Congressional Budget Office to issue debt limit, budget forecasts on Feb. 15
By David Lawder
WASHINGTON (Reuters) – The Congressional Budget Office (CBO) said on Wednesday that it plans to release its 2023 baseline budget and economic forecast on Feb. 15, along with a special report on the federal debt limit situation.
The non-partisan CBO said the debt limit report, part of a recurring series during debt limit standoffs in Congress, will describe “the current debt situation and CBOs expectation about when the Treasury will no longer be able to pay its obligations fully if the debt limit is not raised.”
The agency annually provides the baseline fiscal forecast based on current tax and spending laws and its assessment of current economic conditions to kick off Congress budgeting and appropriations processes.

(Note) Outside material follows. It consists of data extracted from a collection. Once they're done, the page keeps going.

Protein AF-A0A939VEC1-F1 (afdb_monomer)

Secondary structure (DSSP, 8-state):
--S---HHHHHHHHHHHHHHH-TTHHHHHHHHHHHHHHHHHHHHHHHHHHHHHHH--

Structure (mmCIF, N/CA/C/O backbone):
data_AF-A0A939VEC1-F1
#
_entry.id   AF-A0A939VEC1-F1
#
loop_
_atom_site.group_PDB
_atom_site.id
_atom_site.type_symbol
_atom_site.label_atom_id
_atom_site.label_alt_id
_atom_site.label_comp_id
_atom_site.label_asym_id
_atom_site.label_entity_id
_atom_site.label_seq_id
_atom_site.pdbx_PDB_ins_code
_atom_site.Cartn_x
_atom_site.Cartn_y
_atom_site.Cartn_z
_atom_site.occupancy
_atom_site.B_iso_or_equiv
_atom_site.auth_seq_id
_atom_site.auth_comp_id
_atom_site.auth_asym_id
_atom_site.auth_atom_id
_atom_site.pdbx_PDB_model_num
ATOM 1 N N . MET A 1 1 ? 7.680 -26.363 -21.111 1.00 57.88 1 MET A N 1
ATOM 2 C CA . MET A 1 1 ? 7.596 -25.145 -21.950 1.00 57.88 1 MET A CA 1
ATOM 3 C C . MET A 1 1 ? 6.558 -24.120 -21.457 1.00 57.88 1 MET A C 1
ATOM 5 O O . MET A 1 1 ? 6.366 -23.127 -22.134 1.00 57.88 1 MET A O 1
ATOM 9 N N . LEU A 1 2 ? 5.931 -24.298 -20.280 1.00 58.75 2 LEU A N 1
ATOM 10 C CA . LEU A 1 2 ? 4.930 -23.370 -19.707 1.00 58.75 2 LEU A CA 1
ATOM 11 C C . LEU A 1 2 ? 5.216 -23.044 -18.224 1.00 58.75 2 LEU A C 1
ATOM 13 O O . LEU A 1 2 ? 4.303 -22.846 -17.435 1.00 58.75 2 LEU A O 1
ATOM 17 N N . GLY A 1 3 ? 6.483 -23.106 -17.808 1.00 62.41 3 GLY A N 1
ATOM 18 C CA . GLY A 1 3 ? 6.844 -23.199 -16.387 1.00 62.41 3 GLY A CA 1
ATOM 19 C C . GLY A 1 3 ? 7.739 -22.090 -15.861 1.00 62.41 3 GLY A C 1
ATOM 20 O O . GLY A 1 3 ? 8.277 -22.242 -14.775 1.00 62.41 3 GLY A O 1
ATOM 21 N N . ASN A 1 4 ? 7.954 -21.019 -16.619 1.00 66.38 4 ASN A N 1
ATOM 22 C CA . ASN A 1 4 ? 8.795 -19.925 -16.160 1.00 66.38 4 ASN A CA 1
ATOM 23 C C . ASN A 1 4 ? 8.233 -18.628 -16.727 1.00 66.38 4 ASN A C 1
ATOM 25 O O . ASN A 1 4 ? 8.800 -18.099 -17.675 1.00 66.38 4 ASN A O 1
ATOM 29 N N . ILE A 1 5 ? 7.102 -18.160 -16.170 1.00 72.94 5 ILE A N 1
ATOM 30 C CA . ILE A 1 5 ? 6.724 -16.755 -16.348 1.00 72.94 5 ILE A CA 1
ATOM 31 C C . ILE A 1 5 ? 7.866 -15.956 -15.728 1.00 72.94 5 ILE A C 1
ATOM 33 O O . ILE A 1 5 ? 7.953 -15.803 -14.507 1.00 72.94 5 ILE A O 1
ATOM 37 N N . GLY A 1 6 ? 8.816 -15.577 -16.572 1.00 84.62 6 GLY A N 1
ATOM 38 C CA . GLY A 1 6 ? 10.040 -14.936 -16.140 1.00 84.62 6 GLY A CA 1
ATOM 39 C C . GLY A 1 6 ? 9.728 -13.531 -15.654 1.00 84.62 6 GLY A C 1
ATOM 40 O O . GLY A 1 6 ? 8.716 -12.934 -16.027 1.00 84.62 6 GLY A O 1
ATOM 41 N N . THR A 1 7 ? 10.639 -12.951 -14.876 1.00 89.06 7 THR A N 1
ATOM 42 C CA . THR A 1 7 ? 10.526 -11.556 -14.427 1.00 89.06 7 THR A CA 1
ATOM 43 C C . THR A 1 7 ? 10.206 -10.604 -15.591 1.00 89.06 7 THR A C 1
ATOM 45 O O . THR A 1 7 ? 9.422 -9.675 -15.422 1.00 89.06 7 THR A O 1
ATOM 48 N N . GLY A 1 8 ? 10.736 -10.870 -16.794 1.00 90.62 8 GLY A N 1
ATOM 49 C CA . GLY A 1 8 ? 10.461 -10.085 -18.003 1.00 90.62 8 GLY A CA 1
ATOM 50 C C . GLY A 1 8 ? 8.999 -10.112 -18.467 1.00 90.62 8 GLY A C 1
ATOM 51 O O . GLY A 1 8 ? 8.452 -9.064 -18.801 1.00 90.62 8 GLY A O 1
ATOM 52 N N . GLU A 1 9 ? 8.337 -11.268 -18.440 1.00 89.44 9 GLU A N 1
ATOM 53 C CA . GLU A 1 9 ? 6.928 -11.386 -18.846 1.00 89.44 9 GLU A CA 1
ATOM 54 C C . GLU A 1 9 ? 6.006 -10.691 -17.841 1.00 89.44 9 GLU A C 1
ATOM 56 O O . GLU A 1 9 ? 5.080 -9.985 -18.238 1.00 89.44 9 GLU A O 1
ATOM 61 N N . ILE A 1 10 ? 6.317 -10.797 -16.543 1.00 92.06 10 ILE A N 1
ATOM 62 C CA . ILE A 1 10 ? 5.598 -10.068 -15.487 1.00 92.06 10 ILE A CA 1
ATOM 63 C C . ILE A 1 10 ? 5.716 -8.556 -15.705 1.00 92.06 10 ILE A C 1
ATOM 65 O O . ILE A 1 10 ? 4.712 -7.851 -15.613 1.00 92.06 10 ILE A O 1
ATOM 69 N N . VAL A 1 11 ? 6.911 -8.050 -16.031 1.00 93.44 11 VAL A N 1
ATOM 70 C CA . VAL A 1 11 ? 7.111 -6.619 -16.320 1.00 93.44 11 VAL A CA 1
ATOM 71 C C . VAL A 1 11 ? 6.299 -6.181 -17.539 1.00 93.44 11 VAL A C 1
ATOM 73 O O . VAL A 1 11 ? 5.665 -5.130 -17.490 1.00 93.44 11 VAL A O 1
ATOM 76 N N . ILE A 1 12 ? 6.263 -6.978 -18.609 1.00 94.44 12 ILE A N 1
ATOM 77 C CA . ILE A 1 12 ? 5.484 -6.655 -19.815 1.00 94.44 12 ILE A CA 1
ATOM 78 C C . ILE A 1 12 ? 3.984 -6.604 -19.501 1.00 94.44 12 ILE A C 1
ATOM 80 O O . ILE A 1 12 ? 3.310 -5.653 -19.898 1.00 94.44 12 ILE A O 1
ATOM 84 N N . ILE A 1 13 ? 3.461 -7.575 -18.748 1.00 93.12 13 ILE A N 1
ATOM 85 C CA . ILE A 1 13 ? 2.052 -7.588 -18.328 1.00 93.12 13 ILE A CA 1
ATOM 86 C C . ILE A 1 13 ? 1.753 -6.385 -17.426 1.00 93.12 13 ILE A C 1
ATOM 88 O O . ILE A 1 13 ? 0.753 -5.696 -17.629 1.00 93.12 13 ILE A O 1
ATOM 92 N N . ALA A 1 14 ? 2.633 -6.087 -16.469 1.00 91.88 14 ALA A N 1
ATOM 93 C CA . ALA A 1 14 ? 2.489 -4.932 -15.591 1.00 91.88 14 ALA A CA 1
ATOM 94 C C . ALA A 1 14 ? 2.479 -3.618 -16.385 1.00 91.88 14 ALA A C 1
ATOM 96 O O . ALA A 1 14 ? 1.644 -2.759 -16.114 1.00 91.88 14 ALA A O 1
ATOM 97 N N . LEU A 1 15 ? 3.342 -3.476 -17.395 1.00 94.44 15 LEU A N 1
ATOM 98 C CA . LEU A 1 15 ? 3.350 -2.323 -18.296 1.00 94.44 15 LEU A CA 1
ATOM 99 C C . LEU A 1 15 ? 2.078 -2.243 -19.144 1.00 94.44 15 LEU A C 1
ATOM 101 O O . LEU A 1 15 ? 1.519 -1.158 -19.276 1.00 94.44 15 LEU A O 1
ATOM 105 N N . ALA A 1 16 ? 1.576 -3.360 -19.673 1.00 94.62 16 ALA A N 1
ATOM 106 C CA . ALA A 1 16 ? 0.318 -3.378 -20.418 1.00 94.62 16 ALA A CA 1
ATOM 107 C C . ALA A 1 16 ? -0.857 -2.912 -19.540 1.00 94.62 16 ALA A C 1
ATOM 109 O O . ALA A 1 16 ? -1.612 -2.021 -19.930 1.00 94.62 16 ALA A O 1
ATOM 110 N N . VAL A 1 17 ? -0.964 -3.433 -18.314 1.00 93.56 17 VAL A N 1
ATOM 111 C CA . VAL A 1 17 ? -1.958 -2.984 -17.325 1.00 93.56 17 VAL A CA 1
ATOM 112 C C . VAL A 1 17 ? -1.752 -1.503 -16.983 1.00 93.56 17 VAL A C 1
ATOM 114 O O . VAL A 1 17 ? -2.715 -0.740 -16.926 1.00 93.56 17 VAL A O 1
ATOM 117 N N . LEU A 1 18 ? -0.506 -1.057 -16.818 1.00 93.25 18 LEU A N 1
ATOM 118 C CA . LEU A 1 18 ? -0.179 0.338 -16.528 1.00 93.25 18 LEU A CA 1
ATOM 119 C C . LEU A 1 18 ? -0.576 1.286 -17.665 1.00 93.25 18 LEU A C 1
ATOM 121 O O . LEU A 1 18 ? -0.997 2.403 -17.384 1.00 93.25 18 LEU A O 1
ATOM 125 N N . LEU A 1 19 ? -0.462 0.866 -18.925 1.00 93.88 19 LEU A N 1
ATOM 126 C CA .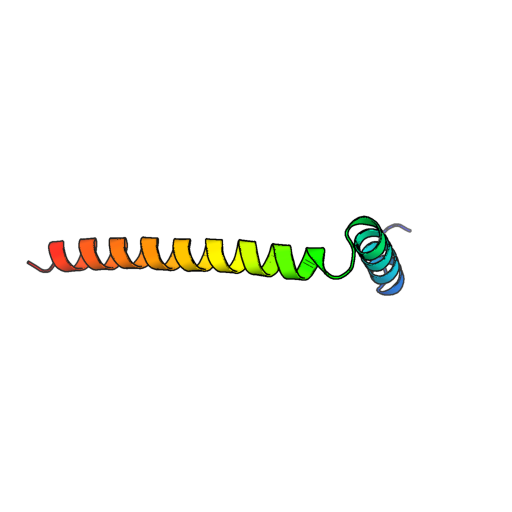 LEU A 1 19 ? -0.887 1.656 -20.083 1.00 93.88 19 LEU A CA 1
ATOM 127 C C . LEU A 1 19 ? -2.414 1.716 -20.203 1.00 93.88 19 LEU A C 1
ATOM 129 O O . LEU A 1 19 ? -2.955 2.780 -20.493 1.00 93.88 19 LEU A O 1
ATOM 133 N N . LEU A 1 20 ? -3.111 0.608 -19.933 1.00 93.56 20 LEU A N 1
ATOM 134 C CA . LEU A 1 20 ? -4.577 0.544 -19.992 1.00 93.56 20 LEU A CA 1
ATOM 135 C C . LEU A 1 20 ? -5.245 1.342 -18.867 1.00 93.56 20 LEU A C 1
ATOM 137 O O . LEU A 1 20 ? -6.205 2.077 -19.096 1.00 93.56 20 LEU A O 1
ATOM 141 N N . PHE A 1 21 ? -4.747 1.200 -17.640 1.00 90.62 21 PHE A N 1
ATOM 142 C CA . PHE A 1 21 ? -5.331 1.849 -16.467 1.00 90.62 21 PHE A CA 1
ATOM 143 C C . PHE A 1 21 ? -4.667 3.194 -16.146 1.00 90.62 21 PHE A C 1
ATOM 145 O O . PHE A 1 21 ? -5.285 4.048 -15.514 1.00 90.62 21 PHE A O 1
ATOM 152 N N . GLY A 1 22 ? -3.441 3.432 -16.604 1.00 86.81 22 GLY A N 1
ATOM 153 C CA . GLY A 1 22 ? -2.638 4.599 -16.250 1.00 86.81 22 GLY A CA 1
ATOM 154 C C . GLY A 1 22 ? -1.977 4.460 -14.873 1.00 86.81 22 GLY A C 1
ATOM 155 O O . GLY A 1 22 ? -2.571 3.968 -13.911 1.00 86.81 22 GLY A O 1
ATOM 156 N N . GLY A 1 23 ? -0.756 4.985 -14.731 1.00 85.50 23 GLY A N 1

Republicans who now control the U.S. House of Representatives are demanding that President Joe Biden‘s administration negotiate spending cuts in exchange for a debt limit increase, but divisions are starting to emerge between the party’s hard-liners and moderates over how aggressive their demands should be as a threat of default looms later this year.
The CBO reports will provide lawmakers and financial market participants a better sense of how long past early June the U.S. Treasurys extraordinary cash management measures will be able to last. Treasury Secretary Janet Yellen has declared a “debt issuance suspension period” allowing the government to claw back borrowing capacity from two federal retiree funds through June 5, but this could be extended.
Yellen has said that it is difficult to forecast the timing for exhaustion of the special borrowing measures because of uncertainties over the strength of tax receipts and spending outflows over the next several months. The U.S. budget deficit for December quadrupled from a year earlier to $85 billion as revenues eased and outlays for debt interest costs, health care and Social Security grew.